BF16, or bfloat16, is a shortened floating point data type based on the IEEE 32-bit single-precision floating point data type (f32) and is used to accelerate machine learning by reducing storage requirements and increasing the calculation speed of ML algorithms.
Tachyum provided support for BF16 for use with GCC 13.2 (GNU Compiler Collection) and tested the software integration of BF16. Tachyum supports the same floating-point BF16 operations as IEEE FP32 and FP64 in hardware.
Tachyum’s Prodigy was designed to handle matrix and vector processing from the ground up and among Prodigy’s vector and matrix features are support for a range of data types (FP64, FP32, TF32, BF16, Int8, FP8, FP4 and TAI); 2x1024-bit vector units per core; AI sparsity and super-sparsity support; and no penalty for misaligned vector loads or stores when crossing cache lines.

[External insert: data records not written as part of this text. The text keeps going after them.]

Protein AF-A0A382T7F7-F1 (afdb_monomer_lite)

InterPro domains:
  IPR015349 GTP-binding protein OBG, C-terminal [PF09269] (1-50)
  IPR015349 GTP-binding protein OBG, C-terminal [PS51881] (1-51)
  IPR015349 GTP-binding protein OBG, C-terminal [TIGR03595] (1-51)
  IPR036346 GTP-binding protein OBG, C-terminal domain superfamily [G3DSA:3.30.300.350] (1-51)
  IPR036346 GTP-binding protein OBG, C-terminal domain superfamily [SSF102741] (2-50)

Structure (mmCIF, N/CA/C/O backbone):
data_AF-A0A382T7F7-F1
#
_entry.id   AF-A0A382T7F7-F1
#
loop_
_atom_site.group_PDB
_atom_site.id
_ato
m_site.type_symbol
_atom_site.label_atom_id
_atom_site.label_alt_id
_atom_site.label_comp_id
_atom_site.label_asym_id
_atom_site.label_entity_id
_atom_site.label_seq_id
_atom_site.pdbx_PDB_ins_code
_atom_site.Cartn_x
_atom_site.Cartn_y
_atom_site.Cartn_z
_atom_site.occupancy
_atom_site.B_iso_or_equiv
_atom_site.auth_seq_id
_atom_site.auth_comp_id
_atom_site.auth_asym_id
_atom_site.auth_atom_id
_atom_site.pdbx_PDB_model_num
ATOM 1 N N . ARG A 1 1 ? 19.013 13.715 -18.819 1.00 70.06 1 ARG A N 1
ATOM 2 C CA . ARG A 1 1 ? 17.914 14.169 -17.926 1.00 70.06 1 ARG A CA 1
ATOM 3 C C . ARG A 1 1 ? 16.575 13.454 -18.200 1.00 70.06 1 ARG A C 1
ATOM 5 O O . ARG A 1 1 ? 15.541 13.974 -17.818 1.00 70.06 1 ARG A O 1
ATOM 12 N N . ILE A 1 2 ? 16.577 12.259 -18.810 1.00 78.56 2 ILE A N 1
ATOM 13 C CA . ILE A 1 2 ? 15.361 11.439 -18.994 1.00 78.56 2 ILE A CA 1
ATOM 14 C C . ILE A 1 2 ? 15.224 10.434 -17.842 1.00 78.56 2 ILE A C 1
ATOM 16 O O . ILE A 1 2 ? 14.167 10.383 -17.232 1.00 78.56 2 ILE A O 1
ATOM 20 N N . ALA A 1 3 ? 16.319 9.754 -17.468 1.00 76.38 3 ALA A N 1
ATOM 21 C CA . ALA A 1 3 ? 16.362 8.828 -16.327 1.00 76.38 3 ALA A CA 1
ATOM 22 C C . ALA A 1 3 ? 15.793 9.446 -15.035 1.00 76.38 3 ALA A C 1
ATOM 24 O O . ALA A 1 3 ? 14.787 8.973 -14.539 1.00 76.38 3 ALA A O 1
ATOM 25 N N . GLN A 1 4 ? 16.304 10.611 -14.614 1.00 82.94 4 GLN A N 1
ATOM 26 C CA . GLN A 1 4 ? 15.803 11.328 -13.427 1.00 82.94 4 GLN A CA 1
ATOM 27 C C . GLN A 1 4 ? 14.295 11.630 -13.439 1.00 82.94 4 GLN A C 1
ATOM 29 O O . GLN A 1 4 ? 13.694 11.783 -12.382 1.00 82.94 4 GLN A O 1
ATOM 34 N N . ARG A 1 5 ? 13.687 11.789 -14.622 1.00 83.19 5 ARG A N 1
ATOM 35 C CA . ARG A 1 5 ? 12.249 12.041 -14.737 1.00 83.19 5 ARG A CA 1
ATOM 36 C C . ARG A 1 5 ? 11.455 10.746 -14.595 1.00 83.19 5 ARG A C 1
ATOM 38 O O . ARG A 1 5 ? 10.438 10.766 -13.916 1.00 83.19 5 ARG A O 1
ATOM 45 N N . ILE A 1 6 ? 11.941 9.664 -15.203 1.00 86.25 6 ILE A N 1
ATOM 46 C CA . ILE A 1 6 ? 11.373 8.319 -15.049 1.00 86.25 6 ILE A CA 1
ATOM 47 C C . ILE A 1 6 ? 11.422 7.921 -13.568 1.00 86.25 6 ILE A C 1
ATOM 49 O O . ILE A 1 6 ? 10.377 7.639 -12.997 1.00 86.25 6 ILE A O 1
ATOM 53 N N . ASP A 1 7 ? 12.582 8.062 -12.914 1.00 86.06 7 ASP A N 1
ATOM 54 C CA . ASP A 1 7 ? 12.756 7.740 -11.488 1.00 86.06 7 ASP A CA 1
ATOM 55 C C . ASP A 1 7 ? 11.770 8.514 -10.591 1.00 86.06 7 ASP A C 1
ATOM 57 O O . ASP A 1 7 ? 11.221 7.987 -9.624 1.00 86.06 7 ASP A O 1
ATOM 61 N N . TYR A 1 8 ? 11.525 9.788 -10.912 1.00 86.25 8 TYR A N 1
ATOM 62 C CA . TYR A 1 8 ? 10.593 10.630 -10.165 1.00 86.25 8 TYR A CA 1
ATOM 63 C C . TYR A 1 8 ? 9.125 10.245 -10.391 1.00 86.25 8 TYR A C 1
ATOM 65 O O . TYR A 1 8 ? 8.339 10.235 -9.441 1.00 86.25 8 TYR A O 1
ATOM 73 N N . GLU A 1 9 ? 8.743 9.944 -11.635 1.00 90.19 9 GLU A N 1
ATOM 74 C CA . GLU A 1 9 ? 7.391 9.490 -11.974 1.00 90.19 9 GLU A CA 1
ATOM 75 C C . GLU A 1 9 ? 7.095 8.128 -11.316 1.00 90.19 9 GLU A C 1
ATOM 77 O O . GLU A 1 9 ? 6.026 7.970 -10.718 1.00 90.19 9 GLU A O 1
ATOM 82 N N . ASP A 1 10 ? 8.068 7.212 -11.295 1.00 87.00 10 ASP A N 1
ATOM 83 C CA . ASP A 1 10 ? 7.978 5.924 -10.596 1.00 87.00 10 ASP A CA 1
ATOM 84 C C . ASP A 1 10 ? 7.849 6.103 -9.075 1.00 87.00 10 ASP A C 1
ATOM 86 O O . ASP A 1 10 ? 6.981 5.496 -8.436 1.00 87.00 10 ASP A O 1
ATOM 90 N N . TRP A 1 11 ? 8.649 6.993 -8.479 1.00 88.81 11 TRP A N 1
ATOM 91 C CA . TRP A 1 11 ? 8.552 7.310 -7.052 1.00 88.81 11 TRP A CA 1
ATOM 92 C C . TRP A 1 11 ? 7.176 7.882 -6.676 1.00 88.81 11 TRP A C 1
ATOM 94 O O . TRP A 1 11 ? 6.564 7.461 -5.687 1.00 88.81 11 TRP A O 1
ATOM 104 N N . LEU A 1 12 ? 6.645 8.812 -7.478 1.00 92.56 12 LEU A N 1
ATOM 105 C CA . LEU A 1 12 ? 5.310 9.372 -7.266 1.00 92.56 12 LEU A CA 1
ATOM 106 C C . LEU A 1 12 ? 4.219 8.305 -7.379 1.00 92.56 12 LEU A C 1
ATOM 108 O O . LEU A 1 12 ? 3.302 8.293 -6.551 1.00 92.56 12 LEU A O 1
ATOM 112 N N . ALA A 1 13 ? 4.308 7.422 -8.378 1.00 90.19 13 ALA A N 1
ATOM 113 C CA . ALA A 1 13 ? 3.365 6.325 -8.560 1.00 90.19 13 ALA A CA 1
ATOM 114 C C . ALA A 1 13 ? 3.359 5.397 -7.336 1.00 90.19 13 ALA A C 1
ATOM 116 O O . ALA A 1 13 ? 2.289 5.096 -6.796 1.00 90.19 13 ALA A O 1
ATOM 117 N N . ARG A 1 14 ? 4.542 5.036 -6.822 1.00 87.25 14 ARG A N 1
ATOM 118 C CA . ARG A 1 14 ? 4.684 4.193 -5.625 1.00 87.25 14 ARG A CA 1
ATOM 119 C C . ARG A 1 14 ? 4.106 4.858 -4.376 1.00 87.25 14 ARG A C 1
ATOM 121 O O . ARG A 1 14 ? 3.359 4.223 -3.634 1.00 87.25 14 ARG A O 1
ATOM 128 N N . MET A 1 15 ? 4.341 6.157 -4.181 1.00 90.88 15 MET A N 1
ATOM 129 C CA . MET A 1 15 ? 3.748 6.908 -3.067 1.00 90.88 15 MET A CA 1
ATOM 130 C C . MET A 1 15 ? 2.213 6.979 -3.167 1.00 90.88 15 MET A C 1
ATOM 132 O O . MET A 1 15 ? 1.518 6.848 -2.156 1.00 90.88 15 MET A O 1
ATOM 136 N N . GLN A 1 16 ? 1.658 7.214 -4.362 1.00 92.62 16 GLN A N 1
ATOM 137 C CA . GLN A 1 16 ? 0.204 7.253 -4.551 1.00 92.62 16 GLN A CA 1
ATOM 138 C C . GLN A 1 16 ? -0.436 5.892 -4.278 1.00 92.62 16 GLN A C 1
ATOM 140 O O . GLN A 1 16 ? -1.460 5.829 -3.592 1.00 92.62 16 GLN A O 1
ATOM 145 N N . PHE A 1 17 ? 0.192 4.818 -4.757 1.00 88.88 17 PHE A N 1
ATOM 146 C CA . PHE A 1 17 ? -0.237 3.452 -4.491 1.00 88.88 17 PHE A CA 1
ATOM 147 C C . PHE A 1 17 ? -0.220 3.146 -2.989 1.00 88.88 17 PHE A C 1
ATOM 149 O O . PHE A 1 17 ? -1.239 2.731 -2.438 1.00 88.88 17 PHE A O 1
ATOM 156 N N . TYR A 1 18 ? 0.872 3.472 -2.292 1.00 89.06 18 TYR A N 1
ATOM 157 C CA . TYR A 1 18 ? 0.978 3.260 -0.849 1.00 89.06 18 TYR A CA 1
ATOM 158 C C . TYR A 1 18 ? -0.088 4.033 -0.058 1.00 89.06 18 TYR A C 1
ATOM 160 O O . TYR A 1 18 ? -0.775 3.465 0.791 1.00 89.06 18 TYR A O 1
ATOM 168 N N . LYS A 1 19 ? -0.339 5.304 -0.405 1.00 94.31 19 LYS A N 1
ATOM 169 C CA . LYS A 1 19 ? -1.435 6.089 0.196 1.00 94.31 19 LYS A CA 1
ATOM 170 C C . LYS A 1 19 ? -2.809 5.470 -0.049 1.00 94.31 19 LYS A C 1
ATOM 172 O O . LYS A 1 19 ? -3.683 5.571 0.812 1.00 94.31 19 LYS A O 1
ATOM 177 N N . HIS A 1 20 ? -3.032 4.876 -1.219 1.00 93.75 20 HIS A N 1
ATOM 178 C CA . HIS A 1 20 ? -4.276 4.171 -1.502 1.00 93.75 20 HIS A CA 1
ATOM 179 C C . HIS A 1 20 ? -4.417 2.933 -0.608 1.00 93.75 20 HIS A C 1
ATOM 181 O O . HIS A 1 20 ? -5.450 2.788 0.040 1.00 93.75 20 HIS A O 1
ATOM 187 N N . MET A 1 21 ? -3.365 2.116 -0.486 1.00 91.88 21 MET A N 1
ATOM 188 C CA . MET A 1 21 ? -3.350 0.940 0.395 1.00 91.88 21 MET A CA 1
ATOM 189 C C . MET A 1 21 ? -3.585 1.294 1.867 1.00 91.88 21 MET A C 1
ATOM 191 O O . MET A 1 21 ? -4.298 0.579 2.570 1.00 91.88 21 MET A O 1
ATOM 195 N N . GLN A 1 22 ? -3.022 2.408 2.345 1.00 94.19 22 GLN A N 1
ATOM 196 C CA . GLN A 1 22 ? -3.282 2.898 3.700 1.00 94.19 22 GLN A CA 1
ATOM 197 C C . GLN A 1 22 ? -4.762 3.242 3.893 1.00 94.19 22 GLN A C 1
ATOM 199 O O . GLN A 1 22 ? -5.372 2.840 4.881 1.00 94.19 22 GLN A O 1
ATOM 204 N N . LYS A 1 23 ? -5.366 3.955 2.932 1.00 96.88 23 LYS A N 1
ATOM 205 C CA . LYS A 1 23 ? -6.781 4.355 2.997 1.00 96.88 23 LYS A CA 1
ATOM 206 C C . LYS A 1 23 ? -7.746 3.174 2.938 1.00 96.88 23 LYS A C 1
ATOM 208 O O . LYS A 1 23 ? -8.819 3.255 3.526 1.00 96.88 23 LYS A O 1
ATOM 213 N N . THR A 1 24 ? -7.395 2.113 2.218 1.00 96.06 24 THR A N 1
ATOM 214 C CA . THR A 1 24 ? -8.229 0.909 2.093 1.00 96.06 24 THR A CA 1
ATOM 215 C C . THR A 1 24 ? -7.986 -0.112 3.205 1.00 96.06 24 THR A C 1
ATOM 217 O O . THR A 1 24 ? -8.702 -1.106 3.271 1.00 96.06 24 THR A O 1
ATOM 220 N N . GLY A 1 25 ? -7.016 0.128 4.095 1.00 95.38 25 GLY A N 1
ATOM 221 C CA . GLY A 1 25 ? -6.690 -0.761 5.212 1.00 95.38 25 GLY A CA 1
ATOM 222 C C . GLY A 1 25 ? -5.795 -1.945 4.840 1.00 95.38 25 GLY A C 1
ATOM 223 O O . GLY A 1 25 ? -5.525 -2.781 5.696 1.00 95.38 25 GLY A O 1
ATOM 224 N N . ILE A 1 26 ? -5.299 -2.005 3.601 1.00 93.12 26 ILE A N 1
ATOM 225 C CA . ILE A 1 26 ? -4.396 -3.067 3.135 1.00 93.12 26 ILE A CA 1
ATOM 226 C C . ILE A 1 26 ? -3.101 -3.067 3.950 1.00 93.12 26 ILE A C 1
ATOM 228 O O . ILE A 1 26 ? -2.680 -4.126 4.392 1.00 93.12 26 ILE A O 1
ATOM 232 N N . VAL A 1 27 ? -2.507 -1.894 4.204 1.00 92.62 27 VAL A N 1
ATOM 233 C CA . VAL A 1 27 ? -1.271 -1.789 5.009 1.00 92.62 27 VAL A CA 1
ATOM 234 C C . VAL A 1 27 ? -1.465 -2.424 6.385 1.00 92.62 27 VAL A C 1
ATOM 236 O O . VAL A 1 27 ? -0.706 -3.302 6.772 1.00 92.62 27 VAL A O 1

This built-in support offers, according to Tachyum, high performance for AI training and inference workloads, increases performance and reduces memory utilisation.
"Two months ago, Tachyum successfully integrated the BF16 datatype into Prodigy’s GCC compiler and software distribution," said Dr. Radoslav Danilak, founder and CEO of Tachyum. “Since there is no standard application test, we developed an AI inference BF16 test application that has since been vetted for use on the Prodigy FPGA. The BF16 test application on FPGA shows that it performs optimally as part of Tachyum AI’s tensor matrix operations.”

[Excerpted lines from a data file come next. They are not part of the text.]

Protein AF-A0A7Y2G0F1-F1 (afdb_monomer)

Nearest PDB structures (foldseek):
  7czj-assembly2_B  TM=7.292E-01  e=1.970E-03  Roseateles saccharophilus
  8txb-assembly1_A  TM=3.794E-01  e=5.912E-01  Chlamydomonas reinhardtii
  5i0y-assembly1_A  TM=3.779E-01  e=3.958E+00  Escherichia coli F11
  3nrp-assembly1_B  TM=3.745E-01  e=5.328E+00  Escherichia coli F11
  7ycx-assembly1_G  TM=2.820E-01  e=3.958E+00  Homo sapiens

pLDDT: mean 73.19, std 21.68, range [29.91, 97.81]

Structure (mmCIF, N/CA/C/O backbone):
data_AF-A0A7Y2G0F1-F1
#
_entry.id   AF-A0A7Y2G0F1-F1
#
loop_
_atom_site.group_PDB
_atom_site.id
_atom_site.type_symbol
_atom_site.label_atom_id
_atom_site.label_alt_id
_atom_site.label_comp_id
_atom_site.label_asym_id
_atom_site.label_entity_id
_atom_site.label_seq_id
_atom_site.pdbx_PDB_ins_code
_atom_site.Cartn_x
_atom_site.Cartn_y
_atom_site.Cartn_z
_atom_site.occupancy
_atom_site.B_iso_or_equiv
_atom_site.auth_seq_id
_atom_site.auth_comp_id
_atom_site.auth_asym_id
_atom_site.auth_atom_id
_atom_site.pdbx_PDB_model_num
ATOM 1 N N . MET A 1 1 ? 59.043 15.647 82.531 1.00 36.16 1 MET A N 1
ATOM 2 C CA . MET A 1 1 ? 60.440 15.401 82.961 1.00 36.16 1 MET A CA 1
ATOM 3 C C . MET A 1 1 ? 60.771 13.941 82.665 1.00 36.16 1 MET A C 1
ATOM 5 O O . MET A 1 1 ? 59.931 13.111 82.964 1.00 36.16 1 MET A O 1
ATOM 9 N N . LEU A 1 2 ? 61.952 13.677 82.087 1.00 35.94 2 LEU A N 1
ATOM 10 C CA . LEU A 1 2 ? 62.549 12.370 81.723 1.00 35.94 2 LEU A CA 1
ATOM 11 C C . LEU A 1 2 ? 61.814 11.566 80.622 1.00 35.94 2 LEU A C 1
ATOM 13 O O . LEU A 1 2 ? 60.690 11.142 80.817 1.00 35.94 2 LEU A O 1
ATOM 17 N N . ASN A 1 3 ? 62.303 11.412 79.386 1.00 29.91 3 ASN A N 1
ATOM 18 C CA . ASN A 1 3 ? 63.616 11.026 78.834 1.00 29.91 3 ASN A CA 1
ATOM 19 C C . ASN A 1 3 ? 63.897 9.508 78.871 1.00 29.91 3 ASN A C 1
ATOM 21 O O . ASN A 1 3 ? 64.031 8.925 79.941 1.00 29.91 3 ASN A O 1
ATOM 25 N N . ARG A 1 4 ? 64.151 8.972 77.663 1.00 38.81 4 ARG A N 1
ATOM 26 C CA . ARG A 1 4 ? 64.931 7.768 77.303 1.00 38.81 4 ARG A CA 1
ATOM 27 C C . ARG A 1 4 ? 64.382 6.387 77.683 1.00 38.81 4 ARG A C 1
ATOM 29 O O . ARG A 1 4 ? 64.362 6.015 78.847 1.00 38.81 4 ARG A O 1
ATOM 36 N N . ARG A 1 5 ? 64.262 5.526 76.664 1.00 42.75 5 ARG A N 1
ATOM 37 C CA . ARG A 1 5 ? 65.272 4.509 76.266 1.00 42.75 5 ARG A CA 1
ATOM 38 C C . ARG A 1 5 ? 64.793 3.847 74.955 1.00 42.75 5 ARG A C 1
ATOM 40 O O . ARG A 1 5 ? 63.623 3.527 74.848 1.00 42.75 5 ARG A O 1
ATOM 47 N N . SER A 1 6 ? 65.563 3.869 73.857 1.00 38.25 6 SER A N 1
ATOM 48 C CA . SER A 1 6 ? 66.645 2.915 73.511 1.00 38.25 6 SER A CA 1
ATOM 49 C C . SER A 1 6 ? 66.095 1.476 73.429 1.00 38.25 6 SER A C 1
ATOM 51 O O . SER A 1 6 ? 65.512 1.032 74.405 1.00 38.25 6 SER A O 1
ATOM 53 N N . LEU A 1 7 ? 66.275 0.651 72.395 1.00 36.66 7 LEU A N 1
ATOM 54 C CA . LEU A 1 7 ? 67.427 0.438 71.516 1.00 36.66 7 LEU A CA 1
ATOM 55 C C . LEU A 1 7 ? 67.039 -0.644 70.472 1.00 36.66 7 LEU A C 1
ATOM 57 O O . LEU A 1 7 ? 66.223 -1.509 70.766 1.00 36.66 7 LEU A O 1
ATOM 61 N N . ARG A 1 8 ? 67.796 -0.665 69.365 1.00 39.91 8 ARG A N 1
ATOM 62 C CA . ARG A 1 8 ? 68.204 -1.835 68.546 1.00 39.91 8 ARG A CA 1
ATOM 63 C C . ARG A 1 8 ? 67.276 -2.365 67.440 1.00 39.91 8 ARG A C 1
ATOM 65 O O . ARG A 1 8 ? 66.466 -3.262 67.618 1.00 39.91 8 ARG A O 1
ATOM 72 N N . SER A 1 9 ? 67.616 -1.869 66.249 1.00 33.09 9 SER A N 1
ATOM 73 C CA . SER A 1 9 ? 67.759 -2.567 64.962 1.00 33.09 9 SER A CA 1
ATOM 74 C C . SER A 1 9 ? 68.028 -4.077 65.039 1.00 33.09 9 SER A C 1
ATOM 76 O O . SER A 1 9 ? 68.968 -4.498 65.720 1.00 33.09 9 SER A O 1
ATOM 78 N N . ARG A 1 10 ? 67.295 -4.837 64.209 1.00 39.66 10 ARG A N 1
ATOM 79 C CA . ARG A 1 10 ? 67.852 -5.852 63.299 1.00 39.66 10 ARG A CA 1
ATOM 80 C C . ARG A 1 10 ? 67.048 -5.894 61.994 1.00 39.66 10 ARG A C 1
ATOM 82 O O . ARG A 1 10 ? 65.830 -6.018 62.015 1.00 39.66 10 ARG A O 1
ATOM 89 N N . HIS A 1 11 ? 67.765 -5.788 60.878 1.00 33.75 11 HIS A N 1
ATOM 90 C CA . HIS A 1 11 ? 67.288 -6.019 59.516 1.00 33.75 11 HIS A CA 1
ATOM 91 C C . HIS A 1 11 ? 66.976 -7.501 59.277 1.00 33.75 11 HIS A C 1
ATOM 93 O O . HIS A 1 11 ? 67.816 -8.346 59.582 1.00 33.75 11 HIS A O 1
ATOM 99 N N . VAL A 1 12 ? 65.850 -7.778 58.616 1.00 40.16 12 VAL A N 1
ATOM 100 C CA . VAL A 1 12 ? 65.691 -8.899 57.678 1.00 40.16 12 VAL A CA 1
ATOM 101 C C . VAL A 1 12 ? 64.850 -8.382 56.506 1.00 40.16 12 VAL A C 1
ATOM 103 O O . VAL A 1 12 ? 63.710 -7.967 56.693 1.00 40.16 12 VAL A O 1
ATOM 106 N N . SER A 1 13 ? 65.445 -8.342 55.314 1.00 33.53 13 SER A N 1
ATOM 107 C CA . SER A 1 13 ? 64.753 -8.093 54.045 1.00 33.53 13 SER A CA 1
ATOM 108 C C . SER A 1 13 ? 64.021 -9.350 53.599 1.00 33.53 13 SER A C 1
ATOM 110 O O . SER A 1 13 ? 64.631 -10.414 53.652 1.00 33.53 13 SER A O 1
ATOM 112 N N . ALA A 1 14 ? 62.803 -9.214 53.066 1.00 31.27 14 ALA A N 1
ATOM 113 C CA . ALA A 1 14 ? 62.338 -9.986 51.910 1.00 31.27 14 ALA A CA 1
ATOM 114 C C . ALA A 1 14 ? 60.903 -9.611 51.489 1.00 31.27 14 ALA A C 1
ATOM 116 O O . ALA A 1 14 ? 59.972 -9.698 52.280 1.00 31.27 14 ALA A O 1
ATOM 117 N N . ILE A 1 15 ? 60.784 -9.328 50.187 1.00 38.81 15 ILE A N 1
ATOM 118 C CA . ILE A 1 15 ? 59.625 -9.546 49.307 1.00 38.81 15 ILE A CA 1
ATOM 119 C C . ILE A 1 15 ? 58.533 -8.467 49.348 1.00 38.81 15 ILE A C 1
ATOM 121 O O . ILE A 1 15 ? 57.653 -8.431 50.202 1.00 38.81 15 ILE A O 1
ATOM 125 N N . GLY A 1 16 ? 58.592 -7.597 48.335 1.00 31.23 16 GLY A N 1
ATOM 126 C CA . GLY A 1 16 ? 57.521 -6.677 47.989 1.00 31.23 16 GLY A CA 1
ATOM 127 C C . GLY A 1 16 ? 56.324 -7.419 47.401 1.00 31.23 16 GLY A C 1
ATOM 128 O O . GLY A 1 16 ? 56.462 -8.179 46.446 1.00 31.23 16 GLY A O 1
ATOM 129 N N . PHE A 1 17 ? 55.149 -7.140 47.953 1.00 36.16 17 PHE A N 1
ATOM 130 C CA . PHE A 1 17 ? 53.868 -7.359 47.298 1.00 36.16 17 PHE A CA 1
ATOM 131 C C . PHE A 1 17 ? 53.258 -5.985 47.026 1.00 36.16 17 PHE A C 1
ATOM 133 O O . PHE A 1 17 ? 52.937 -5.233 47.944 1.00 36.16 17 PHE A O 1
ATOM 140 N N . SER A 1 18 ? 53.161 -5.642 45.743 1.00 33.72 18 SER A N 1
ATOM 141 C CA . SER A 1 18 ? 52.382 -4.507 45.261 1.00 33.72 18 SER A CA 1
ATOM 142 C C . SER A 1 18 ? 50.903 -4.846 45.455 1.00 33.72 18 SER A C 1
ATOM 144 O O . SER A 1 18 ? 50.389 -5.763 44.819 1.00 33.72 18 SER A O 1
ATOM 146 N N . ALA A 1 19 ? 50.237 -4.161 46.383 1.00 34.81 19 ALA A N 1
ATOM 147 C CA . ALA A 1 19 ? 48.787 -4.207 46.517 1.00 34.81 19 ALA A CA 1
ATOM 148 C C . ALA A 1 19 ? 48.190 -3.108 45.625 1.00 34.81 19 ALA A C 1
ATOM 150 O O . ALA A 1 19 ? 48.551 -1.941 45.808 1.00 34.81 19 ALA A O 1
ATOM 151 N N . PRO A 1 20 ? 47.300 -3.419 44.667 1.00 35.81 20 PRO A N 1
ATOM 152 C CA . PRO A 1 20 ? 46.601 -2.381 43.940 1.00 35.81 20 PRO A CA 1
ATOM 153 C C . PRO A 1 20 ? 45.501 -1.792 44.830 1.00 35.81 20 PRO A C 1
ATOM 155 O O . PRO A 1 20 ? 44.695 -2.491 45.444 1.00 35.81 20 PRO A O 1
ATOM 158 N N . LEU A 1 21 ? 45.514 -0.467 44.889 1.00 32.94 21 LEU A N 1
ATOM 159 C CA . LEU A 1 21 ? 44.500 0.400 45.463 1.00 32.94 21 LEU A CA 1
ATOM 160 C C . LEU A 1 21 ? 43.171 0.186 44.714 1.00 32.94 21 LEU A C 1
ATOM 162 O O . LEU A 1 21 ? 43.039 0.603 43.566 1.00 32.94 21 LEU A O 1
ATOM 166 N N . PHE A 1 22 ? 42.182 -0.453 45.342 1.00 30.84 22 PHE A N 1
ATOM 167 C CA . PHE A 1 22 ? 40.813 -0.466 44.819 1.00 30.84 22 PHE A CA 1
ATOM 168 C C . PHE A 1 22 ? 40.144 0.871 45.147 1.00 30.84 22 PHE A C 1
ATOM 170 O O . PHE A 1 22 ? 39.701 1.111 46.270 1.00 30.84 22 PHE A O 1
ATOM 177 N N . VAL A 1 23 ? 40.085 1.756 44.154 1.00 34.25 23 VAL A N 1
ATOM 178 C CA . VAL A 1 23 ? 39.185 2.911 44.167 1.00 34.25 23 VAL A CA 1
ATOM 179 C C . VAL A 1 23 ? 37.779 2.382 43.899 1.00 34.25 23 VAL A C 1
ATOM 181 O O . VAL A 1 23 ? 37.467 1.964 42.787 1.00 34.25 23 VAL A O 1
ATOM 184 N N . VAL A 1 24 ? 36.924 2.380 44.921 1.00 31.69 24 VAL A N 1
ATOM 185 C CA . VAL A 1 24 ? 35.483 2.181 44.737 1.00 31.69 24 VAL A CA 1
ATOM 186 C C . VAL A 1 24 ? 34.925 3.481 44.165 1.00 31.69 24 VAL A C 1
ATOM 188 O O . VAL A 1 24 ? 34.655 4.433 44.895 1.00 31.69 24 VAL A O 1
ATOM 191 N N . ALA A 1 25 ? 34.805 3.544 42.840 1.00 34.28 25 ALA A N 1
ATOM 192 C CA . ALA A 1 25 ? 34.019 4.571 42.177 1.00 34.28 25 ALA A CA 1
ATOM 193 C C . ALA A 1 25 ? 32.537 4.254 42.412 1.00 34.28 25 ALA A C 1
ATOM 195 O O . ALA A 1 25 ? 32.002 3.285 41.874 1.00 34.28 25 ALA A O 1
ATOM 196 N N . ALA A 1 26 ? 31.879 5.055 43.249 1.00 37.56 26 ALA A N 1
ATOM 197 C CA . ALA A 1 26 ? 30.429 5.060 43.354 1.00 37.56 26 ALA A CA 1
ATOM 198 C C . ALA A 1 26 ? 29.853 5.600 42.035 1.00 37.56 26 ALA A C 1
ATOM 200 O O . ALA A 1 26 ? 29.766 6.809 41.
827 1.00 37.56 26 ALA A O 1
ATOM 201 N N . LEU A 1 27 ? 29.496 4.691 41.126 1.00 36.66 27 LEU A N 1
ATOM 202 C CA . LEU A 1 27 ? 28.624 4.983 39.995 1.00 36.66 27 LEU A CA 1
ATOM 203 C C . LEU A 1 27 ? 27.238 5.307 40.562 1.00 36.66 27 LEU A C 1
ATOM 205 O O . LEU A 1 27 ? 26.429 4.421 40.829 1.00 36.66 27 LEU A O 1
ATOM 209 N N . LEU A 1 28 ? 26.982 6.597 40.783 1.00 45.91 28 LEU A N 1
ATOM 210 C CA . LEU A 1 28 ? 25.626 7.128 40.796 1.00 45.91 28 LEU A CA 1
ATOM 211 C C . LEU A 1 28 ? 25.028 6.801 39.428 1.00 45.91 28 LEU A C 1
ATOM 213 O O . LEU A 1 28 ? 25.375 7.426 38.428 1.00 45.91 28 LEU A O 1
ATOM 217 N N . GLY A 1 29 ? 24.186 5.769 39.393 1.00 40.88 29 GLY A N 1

As a Universal Processor that’s suitable for all workloads, Prodigy-powered data centre servers will be able to dynamically switch between computational domains (such as AI/ML, HPC, and cloud) with a single homogeneous architecture.
According to Tachyum, by eliminating the need for expensive dedicated AI hardware and dramatically increasing server utilisation, Prodigy will reduce CAPEX and OPEX significantly while delivering significant improvements in terms of performance, power, and economics.
Prodigy integrates 192 high-performance custom-designed 64-bit compute cores, to deliver up to 4.5x the performance of the highest-performing x86 processors for cloud workloads, up to 3x that of the highest performing GPU for HPC, and 6x for AI applications.